#  >  > Computers Can Be Fun >  >  > Computer News >  >  How to Block Annoying Feckin' youtube Ads on Smart TV?

## Jesus Jones

I've got an LG smart TV which is mainly used for my daughter as she loves some of the kids music etc.  But some videos that are 30mins plus (compilations) have 5 to 10 adverts in them.  Wouldn't be so bad if the ad came after the tune or cartoon but sometimes it's halfway through.  Refreshing just returns it to the same point or freezes.

Are there apps like adblocker available for TVs

Thanks

----------


## harrybarracuda

If it's Android, look for Youtube Ad Blocker (funnily enough).

Added: - Hang on, are these ads served up by Youtube or LG?

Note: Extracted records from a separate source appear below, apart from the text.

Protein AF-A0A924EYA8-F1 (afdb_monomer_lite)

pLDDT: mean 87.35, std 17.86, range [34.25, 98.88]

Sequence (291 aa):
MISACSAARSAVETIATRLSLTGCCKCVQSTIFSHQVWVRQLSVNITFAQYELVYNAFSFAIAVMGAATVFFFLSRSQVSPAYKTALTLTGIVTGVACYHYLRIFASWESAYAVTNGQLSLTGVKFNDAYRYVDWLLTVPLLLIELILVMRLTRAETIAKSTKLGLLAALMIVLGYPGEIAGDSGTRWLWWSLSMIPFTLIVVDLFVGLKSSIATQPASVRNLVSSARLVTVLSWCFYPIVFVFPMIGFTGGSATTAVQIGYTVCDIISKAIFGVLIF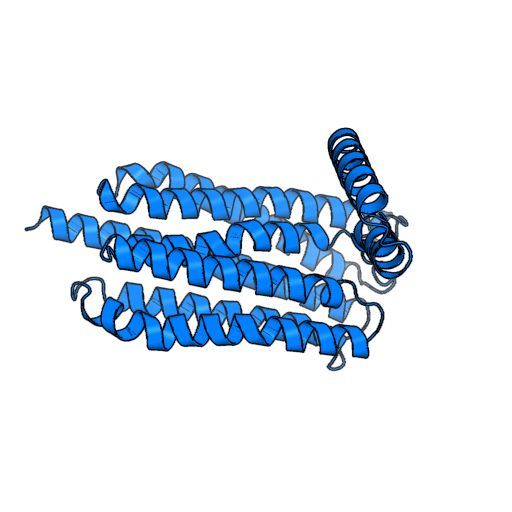NIALRKSEAEHAS

Radius of gyration: 21.02 Å; chains: 1; bounding box: 48×51×63 Å

Structure (mmCIF, N/CA/C/O backbone):
data_AF-A0A924EYA8-F1
#
_entry.id   AF-A0A924EYA8-F1
#
loop_
_atom_site.group_PDB
_atom_site.id
_atom_site.type_symbol
_atom_site.label_atom_id
_atom_site.label_alt_id
_atom_site.label_comp_id
_atom_site.label_asym_id
_atom_site.label_entity_id
_atom_site.label_seq_id
_atom_site.pdbx_PDB_ins_code
_atom_site.Cartn_x
_atom_site.Cartn_y
_atom_site.Cartn_z
_atom_site.occupancy
_atom_site.B_iso_or_equiv
_atom_site.auth_seq_id
_atom_site.auth_comp_id
_atom_site.auth_asym_id
_atom_site.auth_atom_id
_atom_site.pdbx_PDB_model_num
ATOM 1 N N . MET A 1 1 ? -5.182 19.484 -15.017 1.00 39.44 1 MET A N 1
ATOM 2 C CA . MET A 1 1 ? -3.811 19.267 -14.487 1.00 39.44 1 MET A CA 1
ATOM 3 C C . MET A 1 1 ? -2.806 20.330 -14.941 1.00 39.44 1 MET A C 1
ATOM 5 O O . MET A 1 1 ? -2.115 20.852 -14.079 1.00 39.44 1 MET A O 1
ATOM 9 N N . ILE A 1 2 ? -2.767 20.729 -16.223 1.00 34.25 2 ILE A N 1
ATOM 10 C CA . ILE A 1 2 ? -1.866 21.793 -16.732 1.00 34.25 2 ILE A CA 1
ATOM 11 C C . ILE A 1 2 ? -2.059 23.136 -15.989 1.00 34.25 2 ILE A C 1
ATOM 13 O O . ILE A 1 2 ? -1.091 23.761 -15.568 1.00 34.25 2 ILE A O 1
ATOM 17 N N . SER A 1 3 ? -3.312 23.531 -15.738 1.00 34.38 3 SER A N 1
ATOM 18 C CA . SER A 1 3 ? -3.652 24.794 -15.058 1.00 34.38 3 SER A CA 1
ATOM 19 C C . SER A 1 3 ? -3.248 24.833 -13.570 1.00 34.38 3 SER A C 1
ATOM 21 O O . SER A 1 3 ? -2.695 25.827 -13.110 1.00 34.38 3 SER A O 1
ATOM 23 N N . ALA A 1 4 ? -3.409 23.729 -12.831 1.00 35.72 4 ALA A N 1
ATOM 24 C CA . ALA A 1 4 ? -3.006 23.652 -11.420 1.00 35.72 4 ALA A CA 1
ATOM 25 C C . ALA A 1 4 ? -1.474 23.647 -11.243 1.00 35.72 4 ALA A C 1
ATOM 27 O O . ALA A 1 4 ? -0.946 24.246 -10.310 1.00 35.72 4 ALA A O 1
ATOM 28 N N . CYS A 1 5 ? -0.753 23.019 -12.178 1.00 34.28 5 CYS A N 1
ATOM 29 C CA . CYS A 1 5 ? 0.710 23.004 -12.199 1.00 34.28 5 CYS A CA 1
ATOM 30 C C . CYS A 1 5 ? 1.291 24.395 -12.534 1.00 34.28 5 CYS A C 1
ATOM 32 O O . CYS A 1 5 ? 2.297 24.808 -11.960 1.00 34.28 5 CYS A O 1
ATOM 34 N N . SER A 1 6 ? 0.611 25.151 -13.404 1.00 40.81 6 SER A N 1
ATOM 35 C CA . SER A 1 6 ? 0.949 26.544 -13.727 1.00 40.81 6 SER A CA 1
ATOM 36 C C . SER A 1 6 ? 0.739 27.491 -12.536 1.00 40.81 6 SER A C 1
ATOM 38 O O . SER A 1 6 ? 1.621 28.296 -12.237 1.00 40.81 6 SER A O 1
ATOM 40 N N . ALA A 1 7 ? -0.366 27.344 -11.797 1.00 40.97 7 ALA A N 1
ATOM 41 C CA . ALA A 1 7 ? -0.646 28.157 -10.612 1.00 40.97 7 ALA A CA 1
ATOM 42 C C . ALA A 1 7 ? 0.353 27.901 -9.465 1.00 40.97 7 ALA A C 1
ATOM 44 O O . ALA A 1 7 ? 0.845 28.843 -8.844 1.00 40.97 7 ALA A O 1
ATOM 45 N N . ALA A 1 8 ? 0.720 26.636 -9.226 1.00 43.12 8 ALA A N 1
ATOM 46 C CA . ALA A 1 8 ? 1.724 26.277 -8.222 1.00 43.12 8 ALA A CA 1
ATOM 47 C C . ALA A 1 8 ? 3.130 26.791 -8.589 1.00 43.12 8 ALA A C 1
ATOM 49 O O . ALA A 1 8 ? 3.853 27.282 -7.722 1.00 43.12 8 ALA A O 1
ATOM 50 N N . ARG A 1 9 ? 3.497 26.747 -9.879 1.00 48.22 9 ARG A N 1
ATOM 51 C CA . ARG A 1 9 ? 4.755 27.318 -10.386 1.00 48.22 9 ARG A CA 1
ATOM 52 C C . ARG A 1 9 ? 4.836 28.825 -10.117 1.00 48.22 9 ARG A C 1
ATOM 54 O O . ARG A 1 9 ? 5.848 29.286 -9.596 1.00 48.22 9 ARG A O 1
ATOM 61 N N . SER A 1 10 ? 3.758 29.563 -10.387 1.00 47.09 10 SER A N 1
ATOM 62 C CA . SER A 1 10 ? 3.695 31.012 -10.148 1.00 47.09 10 SER A CA 1
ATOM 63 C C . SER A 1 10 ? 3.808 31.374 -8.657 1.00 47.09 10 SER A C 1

https://www.techdirt.com/articles/20...-parties.shtml

----------


## Jesus Jones

Thanks, I'll give it a whirl.

----------


## Jesus Jones

Bugger, after reading techdirt that is indeed very dirty by LG!

----------


## harrybarracuda

> Bugger, after reading techdirt that is indeed very dirty by LG!


Indeed it is.


Mind you, LG TV's can be hacked (camera included), so you're probably better off getting a Chromecast and playing Youtube from your PC.

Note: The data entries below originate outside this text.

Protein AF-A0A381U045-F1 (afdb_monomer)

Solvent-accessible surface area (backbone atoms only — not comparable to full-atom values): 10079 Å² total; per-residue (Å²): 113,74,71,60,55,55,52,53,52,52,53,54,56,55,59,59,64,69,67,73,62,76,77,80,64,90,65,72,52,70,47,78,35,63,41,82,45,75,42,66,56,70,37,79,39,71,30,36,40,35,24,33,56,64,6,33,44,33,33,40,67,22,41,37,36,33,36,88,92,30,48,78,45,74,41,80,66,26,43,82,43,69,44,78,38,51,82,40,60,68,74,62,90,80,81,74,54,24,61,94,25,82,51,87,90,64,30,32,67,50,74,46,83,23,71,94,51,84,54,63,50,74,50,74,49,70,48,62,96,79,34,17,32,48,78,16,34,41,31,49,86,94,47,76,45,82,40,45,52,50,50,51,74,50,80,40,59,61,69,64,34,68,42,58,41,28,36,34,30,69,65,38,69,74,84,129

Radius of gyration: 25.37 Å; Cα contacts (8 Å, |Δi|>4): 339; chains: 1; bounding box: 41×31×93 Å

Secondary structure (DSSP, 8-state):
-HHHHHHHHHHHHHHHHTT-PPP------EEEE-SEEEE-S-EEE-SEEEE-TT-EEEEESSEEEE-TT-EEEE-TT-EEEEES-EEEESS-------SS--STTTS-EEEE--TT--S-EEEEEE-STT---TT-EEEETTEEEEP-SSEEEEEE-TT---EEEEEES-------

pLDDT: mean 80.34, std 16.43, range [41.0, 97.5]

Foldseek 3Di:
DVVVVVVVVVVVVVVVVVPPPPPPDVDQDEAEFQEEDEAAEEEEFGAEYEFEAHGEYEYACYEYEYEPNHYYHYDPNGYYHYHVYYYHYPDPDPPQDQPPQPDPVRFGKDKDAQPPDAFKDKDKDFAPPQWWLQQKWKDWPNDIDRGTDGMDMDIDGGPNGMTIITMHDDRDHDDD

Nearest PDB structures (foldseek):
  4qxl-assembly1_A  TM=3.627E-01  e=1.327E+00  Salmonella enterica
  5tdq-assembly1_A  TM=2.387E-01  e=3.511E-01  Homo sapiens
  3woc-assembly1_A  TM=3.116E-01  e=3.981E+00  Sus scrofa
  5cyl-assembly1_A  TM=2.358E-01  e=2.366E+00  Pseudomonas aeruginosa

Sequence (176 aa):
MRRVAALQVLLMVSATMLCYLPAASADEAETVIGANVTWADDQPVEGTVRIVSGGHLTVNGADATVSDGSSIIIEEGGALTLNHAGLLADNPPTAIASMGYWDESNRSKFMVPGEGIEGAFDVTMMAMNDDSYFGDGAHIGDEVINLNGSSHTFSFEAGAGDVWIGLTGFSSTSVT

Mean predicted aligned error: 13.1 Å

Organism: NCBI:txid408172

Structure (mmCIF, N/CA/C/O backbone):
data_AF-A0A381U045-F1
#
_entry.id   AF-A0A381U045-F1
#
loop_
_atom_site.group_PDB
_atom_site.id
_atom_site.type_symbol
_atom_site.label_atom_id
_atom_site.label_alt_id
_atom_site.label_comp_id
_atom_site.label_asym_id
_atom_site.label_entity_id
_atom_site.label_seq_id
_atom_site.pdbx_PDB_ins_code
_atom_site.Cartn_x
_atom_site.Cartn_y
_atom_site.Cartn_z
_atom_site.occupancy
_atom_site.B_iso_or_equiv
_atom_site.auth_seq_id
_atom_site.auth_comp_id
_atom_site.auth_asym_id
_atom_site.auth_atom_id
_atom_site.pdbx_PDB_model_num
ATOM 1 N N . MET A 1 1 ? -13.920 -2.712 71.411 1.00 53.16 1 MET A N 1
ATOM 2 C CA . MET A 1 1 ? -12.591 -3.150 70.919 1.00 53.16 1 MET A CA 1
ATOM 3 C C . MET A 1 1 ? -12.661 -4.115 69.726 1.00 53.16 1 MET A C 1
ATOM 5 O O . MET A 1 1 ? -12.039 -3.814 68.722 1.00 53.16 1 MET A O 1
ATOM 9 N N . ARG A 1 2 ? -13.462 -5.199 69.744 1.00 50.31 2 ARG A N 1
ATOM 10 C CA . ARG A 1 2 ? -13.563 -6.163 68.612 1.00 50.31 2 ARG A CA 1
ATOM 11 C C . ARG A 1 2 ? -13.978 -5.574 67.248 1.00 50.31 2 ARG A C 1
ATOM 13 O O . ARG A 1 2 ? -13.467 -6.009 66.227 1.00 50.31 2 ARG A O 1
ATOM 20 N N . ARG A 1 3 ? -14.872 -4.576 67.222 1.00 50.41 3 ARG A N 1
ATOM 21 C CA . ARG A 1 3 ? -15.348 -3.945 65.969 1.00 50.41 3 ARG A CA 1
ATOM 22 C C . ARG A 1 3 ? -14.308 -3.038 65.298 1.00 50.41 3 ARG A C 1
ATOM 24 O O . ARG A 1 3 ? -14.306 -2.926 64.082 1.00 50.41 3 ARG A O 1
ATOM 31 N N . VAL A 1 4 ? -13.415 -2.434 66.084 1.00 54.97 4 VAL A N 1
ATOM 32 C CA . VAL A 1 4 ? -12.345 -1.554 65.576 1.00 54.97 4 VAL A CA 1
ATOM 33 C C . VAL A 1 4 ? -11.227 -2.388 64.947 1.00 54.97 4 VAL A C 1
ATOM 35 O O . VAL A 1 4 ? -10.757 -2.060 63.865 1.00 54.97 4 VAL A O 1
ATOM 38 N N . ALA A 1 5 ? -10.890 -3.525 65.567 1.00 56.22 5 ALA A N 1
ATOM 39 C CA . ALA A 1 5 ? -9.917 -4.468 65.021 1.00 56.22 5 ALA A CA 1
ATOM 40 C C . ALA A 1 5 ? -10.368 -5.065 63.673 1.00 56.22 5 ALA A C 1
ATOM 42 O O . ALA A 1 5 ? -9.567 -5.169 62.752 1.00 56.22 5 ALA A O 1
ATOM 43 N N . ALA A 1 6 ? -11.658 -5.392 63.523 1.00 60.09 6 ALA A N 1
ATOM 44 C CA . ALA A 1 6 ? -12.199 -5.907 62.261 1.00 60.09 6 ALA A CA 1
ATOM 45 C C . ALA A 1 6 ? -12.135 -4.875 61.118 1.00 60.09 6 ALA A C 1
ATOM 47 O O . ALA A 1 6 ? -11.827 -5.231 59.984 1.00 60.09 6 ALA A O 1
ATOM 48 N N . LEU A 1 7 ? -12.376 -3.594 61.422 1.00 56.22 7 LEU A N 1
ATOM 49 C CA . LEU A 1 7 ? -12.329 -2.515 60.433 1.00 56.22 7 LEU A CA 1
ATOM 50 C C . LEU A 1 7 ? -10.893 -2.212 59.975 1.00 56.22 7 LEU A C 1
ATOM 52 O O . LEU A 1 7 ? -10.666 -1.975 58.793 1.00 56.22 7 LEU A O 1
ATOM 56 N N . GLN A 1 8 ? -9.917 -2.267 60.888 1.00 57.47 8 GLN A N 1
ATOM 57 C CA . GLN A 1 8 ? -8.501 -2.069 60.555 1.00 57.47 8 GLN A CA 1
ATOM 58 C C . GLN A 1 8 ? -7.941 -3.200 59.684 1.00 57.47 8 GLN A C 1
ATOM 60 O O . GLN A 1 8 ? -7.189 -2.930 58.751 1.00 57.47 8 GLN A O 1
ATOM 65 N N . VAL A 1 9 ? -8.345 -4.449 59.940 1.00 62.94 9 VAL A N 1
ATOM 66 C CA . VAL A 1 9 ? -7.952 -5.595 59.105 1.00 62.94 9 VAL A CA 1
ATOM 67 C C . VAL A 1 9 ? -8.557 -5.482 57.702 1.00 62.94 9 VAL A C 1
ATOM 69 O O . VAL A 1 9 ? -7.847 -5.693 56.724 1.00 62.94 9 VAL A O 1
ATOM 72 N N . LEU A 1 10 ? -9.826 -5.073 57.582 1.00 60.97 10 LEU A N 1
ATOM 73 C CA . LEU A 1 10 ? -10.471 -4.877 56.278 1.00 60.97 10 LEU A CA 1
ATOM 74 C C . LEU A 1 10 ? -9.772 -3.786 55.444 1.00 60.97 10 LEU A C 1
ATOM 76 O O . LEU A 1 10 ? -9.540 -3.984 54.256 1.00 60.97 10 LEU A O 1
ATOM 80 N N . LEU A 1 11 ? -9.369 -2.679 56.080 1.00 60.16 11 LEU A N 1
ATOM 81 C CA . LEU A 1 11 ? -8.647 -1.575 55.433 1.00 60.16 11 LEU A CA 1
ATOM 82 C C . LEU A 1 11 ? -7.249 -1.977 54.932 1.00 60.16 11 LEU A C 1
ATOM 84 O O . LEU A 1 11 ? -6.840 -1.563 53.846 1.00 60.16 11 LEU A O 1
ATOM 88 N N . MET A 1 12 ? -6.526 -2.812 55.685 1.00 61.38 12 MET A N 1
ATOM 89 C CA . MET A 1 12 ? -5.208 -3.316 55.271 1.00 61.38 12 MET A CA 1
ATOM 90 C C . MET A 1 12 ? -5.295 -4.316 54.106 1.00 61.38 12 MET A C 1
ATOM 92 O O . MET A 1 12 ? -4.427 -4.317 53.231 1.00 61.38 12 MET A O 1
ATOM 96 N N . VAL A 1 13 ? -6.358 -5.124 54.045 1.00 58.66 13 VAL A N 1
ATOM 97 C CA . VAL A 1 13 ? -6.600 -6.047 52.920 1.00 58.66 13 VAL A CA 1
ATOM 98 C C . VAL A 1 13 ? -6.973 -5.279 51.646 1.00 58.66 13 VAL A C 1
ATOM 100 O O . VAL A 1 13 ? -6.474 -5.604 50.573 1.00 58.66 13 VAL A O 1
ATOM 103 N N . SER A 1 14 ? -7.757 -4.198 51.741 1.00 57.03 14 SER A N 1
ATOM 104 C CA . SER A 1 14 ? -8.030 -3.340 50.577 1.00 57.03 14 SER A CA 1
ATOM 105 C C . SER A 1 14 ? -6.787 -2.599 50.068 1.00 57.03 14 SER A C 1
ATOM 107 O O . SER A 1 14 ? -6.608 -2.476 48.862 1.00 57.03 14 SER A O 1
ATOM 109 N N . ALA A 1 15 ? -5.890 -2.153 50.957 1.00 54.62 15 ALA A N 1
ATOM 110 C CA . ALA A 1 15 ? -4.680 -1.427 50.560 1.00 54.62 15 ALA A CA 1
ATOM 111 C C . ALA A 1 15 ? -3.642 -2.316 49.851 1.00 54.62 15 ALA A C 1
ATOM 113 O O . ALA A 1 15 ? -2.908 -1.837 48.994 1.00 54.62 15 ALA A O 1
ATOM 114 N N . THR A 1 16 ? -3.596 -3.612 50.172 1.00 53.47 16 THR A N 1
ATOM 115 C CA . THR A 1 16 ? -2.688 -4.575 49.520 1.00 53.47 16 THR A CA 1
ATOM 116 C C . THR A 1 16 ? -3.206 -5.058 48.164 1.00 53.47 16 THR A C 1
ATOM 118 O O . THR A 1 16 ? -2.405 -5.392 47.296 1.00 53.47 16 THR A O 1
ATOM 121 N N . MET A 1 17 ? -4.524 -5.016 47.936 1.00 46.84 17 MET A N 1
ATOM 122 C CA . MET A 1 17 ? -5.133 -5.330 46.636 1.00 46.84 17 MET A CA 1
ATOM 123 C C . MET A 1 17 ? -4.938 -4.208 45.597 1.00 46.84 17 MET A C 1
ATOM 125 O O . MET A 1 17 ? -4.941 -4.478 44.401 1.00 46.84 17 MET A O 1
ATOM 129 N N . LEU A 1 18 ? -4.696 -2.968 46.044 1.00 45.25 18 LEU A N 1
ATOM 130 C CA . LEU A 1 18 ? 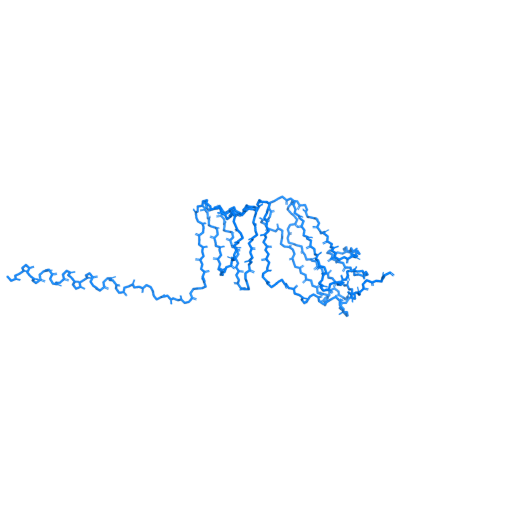-4.389 -1.806 45.194 1.00 45.25 18 LEU A CA 1
ATOM 131 C C . LEU A 1 18 ? -2.936 -1.758 44.682 1.00 45.25 18 LEU A C 1
ATOM 133 O O . LEU A 1 18 ? -2.620 -0.909 43.853 1.00 45.25 18 LEU A O 1
ATOM 137 N N . CYS A 1 19 ? -2.060 -2.659 45.139 1.00 41.00 19 CYS A N 1
ATOM 138 C CA . CYS A 1 19 ? -0.658 -2.707 44.706 1.00 41.00 19 CYS A CA 1
ATOM 139 C C . CYS A 1 19 ? -0.390 -3.700 43.562 1.00 41.00 19 CYS A C 1
ATOM 141 O O . CYS A 1 19 ? 0.751 -3.808 43.118 1.00 41.00 19 CYS A O 1
ATOM 143 N N . TYR A 1 20 ? -1.413 -4.388 43.048 1.00 43.31 20 TYR A N 1
ATOM 144 C CA . TYR A 1 20 ? -1.316 -5.120 41.783 1.00 43.31 20 TYR A CA 1
ATOM 145 C C . TYR A 1 20 ? -1.590 -4.169 40.617 1.00 43.31 20 TYR A C 1
ATOM 147 O O . TYR A 1 20 ? -2.560 -4.322 39.880 1.00 43.31 20 TYR A O 1
ATOM 155 N N . LEU A 1 21 ? -0.732 -3.164 40.456 1.00 48.69 21 LEU A N 1
ATOM 156 C CA . LEU A 1 21 ? -0.539 -2.609 39.126 1.00 48.69 21 LEU A CA 1
ATOM 157 C C . LEU A 1 21 ? 0.246 -3.677 38.358 1.00 48.69 21 LEU A C 1
ATOM 159 O O . LEU A 1 21 ? 1.308 -4.081 38.850 1.00 48.69 21 LEU A O 1
ATOM 163 N N . PRO A 1 22 ? -0.239 -4.190 37.212 1.00 41.91 22 PRO A N 1
ATOM 164 C CA . PRO A 1 22 ? 0.659 -4.905 36.325 1.00 41.91 22 PRO A CA 1
ATOM 165 C C . PRO A 1 22 ? 1.852 -3.980 36.090 1.00 41.91 22 PRO A C 1
ATOM 167 O O . PRO A 1 22 ? 1.680 -2.784 35.844 1.00 41.91 22 PRO A O 1
ATOM 170 N N . ALA A 1 23 ? 3.062 -4.511 36.269 1.00 43.81 23 ALA A N 1
ATOM 171 C CA . ALA A 1 23 ? 4.248 -3.819 35.811 1.00 43.81 23 ALA A CA 1
ATOM 172 C C . ALA A 1 23 ? 3.975 -3.458 34.351 1.00 43.81 23 ALA A C 1
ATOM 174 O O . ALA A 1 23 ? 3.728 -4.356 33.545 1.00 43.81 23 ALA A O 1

That way you can easily deploy a Youtube Ad Blocker for your browser.

----------


## Dillinger

Read the comments on here about Plex.. 
https://productforums.google.com/for...be/5J8KBRqVyZo

----------


## david44

Samsung allow opt out via an app, maybe you can do the same or wifi  laptop material with adblock apps

----------